FILM-FORWARD.COMReviews of Recent Independent, Foreign, & Documentary Films in Theaters and DVD/Home Video
Directed by André Téchiné Written by Téchiné, Laurent Guyot & Viviane Zingg Produced by Saïd Ben Saïd Director of Photography, Julien Hirsch Edited by Martine Giordano Music by Philippe Sarde Released by Strand Releasing Language: French with English subtitles France. 112 min. Not Rated. With Michel Blanc, Emmanuelle Béart, Sami Bouajila, Julie Depardieu, Johan Libéreau & Constance Dollé.
The Witnesses is a Parisian take on the cultural changes that were seen from a
San Francisco
perspective in Tales of the City as well as And the Band Played On.
“Happy Days – Summer 1984,” the opening chapter, nostalgically celebrates those good times when the city’s rambles at night were full of trysting
men. Joining in the revelries fresh from the boondocks of southern France, Manu (Johan Libéreau), a handsome, angelic Billy Budd-type, bestows his
sexual favors on the young, the old and the married. He is platonically supported by the older, smitten Adrien (Michel Blanc).

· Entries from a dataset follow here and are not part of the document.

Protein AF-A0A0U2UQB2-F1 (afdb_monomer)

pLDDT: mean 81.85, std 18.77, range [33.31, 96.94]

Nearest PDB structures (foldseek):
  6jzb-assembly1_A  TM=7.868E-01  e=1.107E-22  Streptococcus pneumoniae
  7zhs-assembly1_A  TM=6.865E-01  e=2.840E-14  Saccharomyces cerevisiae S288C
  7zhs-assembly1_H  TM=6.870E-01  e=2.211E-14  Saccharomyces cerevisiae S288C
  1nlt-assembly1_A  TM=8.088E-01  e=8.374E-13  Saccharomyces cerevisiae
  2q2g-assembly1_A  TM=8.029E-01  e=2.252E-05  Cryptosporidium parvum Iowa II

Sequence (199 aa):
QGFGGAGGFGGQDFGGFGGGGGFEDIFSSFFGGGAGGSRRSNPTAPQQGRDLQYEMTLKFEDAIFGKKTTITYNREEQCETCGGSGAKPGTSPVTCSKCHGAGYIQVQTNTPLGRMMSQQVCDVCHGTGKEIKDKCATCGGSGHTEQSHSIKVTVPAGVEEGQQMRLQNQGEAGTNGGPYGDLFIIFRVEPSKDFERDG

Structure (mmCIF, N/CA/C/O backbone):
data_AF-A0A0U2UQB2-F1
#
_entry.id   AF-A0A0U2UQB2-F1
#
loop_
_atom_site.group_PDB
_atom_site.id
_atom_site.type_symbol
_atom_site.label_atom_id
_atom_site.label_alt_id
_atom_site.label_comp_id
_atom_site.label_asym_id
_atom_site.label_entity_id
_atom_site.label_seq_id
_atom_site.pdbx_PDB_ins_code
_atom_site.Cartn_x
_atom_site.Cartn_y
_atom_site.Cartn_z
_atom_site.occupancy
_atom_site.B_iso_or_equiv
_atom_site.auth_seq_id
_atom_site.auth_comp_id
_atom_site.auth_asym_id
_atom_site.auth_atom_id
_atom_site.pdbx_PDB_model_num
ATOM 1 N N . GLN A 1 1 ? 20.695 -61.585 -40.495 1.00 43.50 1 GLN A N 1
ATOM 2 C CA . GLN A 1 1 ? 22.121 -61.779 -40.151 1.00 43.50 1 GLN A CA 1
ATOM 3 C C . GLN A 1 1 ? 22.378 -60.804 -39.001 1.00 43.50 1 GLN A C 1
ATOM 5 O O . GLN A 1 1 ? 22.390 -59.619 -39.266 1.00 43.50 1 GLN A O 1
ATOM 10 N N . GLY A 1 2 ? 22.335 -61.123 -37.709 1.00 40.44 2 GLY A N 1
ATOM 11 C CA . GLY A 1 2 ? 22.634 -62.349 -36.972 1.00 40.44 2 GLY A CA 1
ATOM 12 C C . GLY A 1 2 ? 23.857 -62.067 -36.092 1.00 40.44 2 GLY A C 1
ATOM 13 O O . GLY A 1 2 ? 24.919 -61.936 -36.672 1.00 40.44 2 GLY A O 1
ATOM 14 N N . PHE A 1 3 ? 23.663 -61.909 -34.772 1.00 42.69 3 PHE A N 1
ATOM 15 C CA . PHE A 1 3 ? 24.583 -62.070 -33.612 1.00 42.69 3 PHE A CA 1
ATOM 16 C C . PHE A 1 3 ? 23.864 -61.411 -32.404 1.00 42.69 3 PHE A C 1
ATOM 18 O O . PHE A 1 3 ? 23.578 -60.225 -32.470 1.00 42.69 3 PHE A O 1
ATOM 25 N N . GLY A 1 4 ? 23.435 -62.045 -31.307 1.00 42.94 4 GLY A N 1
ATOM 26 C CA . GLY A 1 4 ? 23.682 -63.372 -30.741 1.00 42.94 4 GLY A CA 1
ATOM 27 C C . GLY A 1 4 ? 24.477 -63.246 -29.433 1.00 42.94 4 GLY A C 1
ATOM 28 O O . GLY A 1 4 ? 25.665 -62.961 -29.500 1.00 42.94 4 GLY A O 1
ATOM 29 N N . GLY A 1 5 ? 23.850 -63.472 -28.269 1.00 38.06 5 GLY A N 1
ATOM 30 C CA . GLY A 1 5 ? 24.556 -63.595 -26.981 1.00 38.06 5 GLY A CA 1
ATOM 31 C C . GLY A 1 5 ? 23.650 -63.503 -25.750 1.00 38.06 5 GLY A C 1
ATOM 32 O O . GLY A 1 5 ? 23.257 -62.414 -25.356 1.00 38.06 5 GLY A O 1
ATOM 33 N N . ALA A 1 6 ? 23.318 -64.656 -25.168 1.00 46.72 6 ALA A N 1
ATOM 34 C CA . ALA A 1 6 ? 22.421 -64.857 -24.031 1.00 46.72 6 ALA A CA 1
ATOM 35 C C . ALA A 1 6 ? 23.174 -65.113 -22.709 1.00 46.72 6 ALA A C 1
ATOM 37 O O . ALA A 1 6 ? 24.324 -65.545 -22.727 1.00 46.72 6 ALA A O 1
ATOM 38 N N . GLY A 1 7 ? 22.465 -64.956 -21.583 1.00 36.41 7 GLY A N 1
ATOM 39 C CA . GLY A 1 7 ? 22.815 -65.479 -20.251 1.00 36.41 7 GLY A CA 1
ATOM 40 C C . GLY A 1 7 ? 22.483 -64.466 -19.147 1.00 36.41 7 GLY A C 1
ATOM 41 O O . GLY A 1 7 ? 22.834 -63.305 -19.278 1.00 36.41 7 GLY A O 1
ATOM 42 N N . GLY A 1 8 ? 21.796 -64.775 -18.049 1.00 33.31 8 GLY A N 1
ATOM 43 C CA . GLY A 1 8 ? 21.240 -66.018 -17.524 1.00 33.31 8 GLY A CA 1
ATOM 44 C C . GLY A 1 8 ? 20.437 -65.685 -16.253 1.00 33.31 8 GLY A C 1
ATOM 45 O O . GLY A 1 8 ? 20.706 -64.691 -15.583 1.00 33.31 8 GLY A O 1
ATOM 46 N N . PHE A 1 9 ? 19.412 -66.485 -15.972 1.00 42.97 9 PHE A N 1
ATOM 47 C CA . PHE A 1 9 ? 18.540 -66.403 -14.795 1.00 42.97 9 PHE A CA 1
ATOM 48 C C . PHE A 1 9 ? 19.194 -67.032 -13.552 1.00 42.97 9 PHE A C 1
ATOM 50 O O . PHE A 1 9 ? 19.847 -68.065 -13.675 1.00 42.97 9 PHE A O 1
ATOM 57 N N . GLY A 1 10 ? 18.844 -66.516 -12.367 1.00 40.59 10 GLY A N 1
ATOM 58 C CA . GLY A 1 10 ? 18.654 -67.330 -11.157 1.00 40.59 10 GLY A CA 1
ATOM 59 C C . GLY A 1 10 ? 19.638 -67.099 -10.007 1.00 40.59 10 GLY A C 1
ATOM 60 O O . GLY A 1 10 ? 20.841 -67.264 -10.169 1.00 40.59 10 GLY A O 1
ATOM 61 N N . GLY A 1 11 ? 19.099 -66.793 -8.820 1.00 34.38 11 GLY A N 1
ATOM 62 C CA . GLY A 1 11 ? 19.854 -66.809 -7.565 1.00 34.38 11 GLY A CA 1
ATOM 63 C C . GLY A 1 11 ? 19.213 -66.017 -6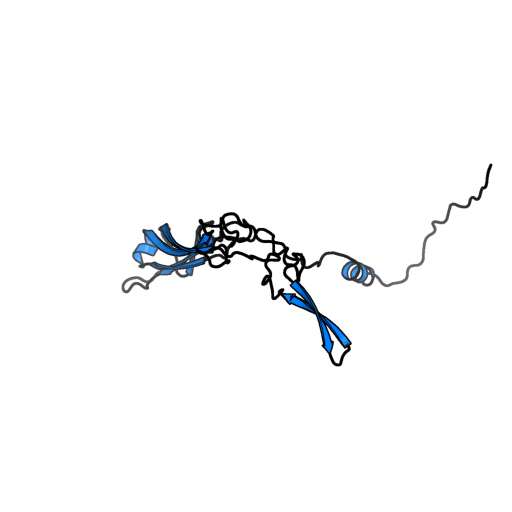.426 1.00 34.38 11 GLY A C 1
ATOM 64 O O . GLY A 1 11 ? 19.820 -65.079 -5.925 1.00 34.38 11 GLY A O 1
ATOM 65 N N . GLN A 1 12 ? 17.986 -66.364 -6.026 1.00 47.09 12 GLN A N 1
ATOM 66 C CA . GLN A 1 12 ? 17.537 -66.109 -4.654 1.00 47.09 12 GLN A CA 1
ATOM 67 C C . GLN A 1 12 ? 18.171 -67.175 -3.762 1.00 47.09 12 GLN A C 1
ATOM 69 O O . GLN A 1 12 ? 17.912 -68.350 -3.995 1.00 47.09 12 GLN A O 1
ATOM 74 N N . ASP A 1 13 ? 18.941 -66.773 -2.751 1.00 37.03 13 ASP A N 1
ATOM 75 C CA . ASP A 1 13 ? 18.959 -67.485 -1.474 1.00 37.03 13 ASP A CA 1
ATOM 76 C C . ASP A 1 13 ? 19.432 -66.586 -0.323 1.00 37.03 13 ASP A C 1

The women the two men know are all workaholics, whether they are artists or prostitutes. Manu’s sister Julie (Julie Depardieu) is so intent on
exercising her vocal muscles, as she puts it, to become an opera singer that she is oblivious to the fact that she and Manu are living in a
junkie-filled brothel, where they befriend the usual whore with the heart of gold.
Adrien’s wealthy friend Sarah (Emmanuelle Béart) encourages her police officer husband Mehdi (Sami Bouajila, almost as dynamic as in
Days of Glory) into having affairs in order to promote her own freedom; she is so ambivalent about being a new mother she wears ear plugs to
block out her unnamed son’s cries. The film’s running narration is her effort at progressing from writing children’s books to one for grown-ups.
Just as two of the friends unexpectedly fall in love (though only the very beautiful Béart is frequently seen naked), the ominous
chapter “War – Winter 1984” dwarfs any friction as evidence mounts of a plague on the la vie bohème. The Witnesses is at its best when it
turns from not-so-blithe bed-hopping into a docudrama that effectively captures a particular time and place. The characters’ lives are integrated with
newscasts of the panic and prejudice that followed the identification and linking of the first cases of AIDS around the world.
Adrien transforms from a besotted fool into a saintly doctor, as well as becoming a responsible godfather. In the film’s most convincing and
emotional story line, Mehdi, as the chief of the vice division, is caught in the middle of the crisis, personally and professionally. Julie’s
performance in The Marriage of Figaro progresses from the roundelay of fools in love to her singing Barbarina’s aria of loss. And Sarah
finally names her son, and frees her writer’s block through the roman à clef, The Newcomer, that is the film’s story.
The Witnesses is somewhat of interest for presenting the French perspective on the recognition of the AIDS crisis, compared to how it has been
treated in American films. But its effort to personalize how it affected a broad range of society – men, women, the closeted and out, drug addicts,
and the middle class, etc. – is not emotionally convincing as the characters lose their individuality. However, while director/co-writer
André Téchiné pushes the idea that they have all grown up to appreciate life, they are realistically seen ruefully continuing the same behaviors as
before, just taking more precautions and with more awareness of their impact on each other.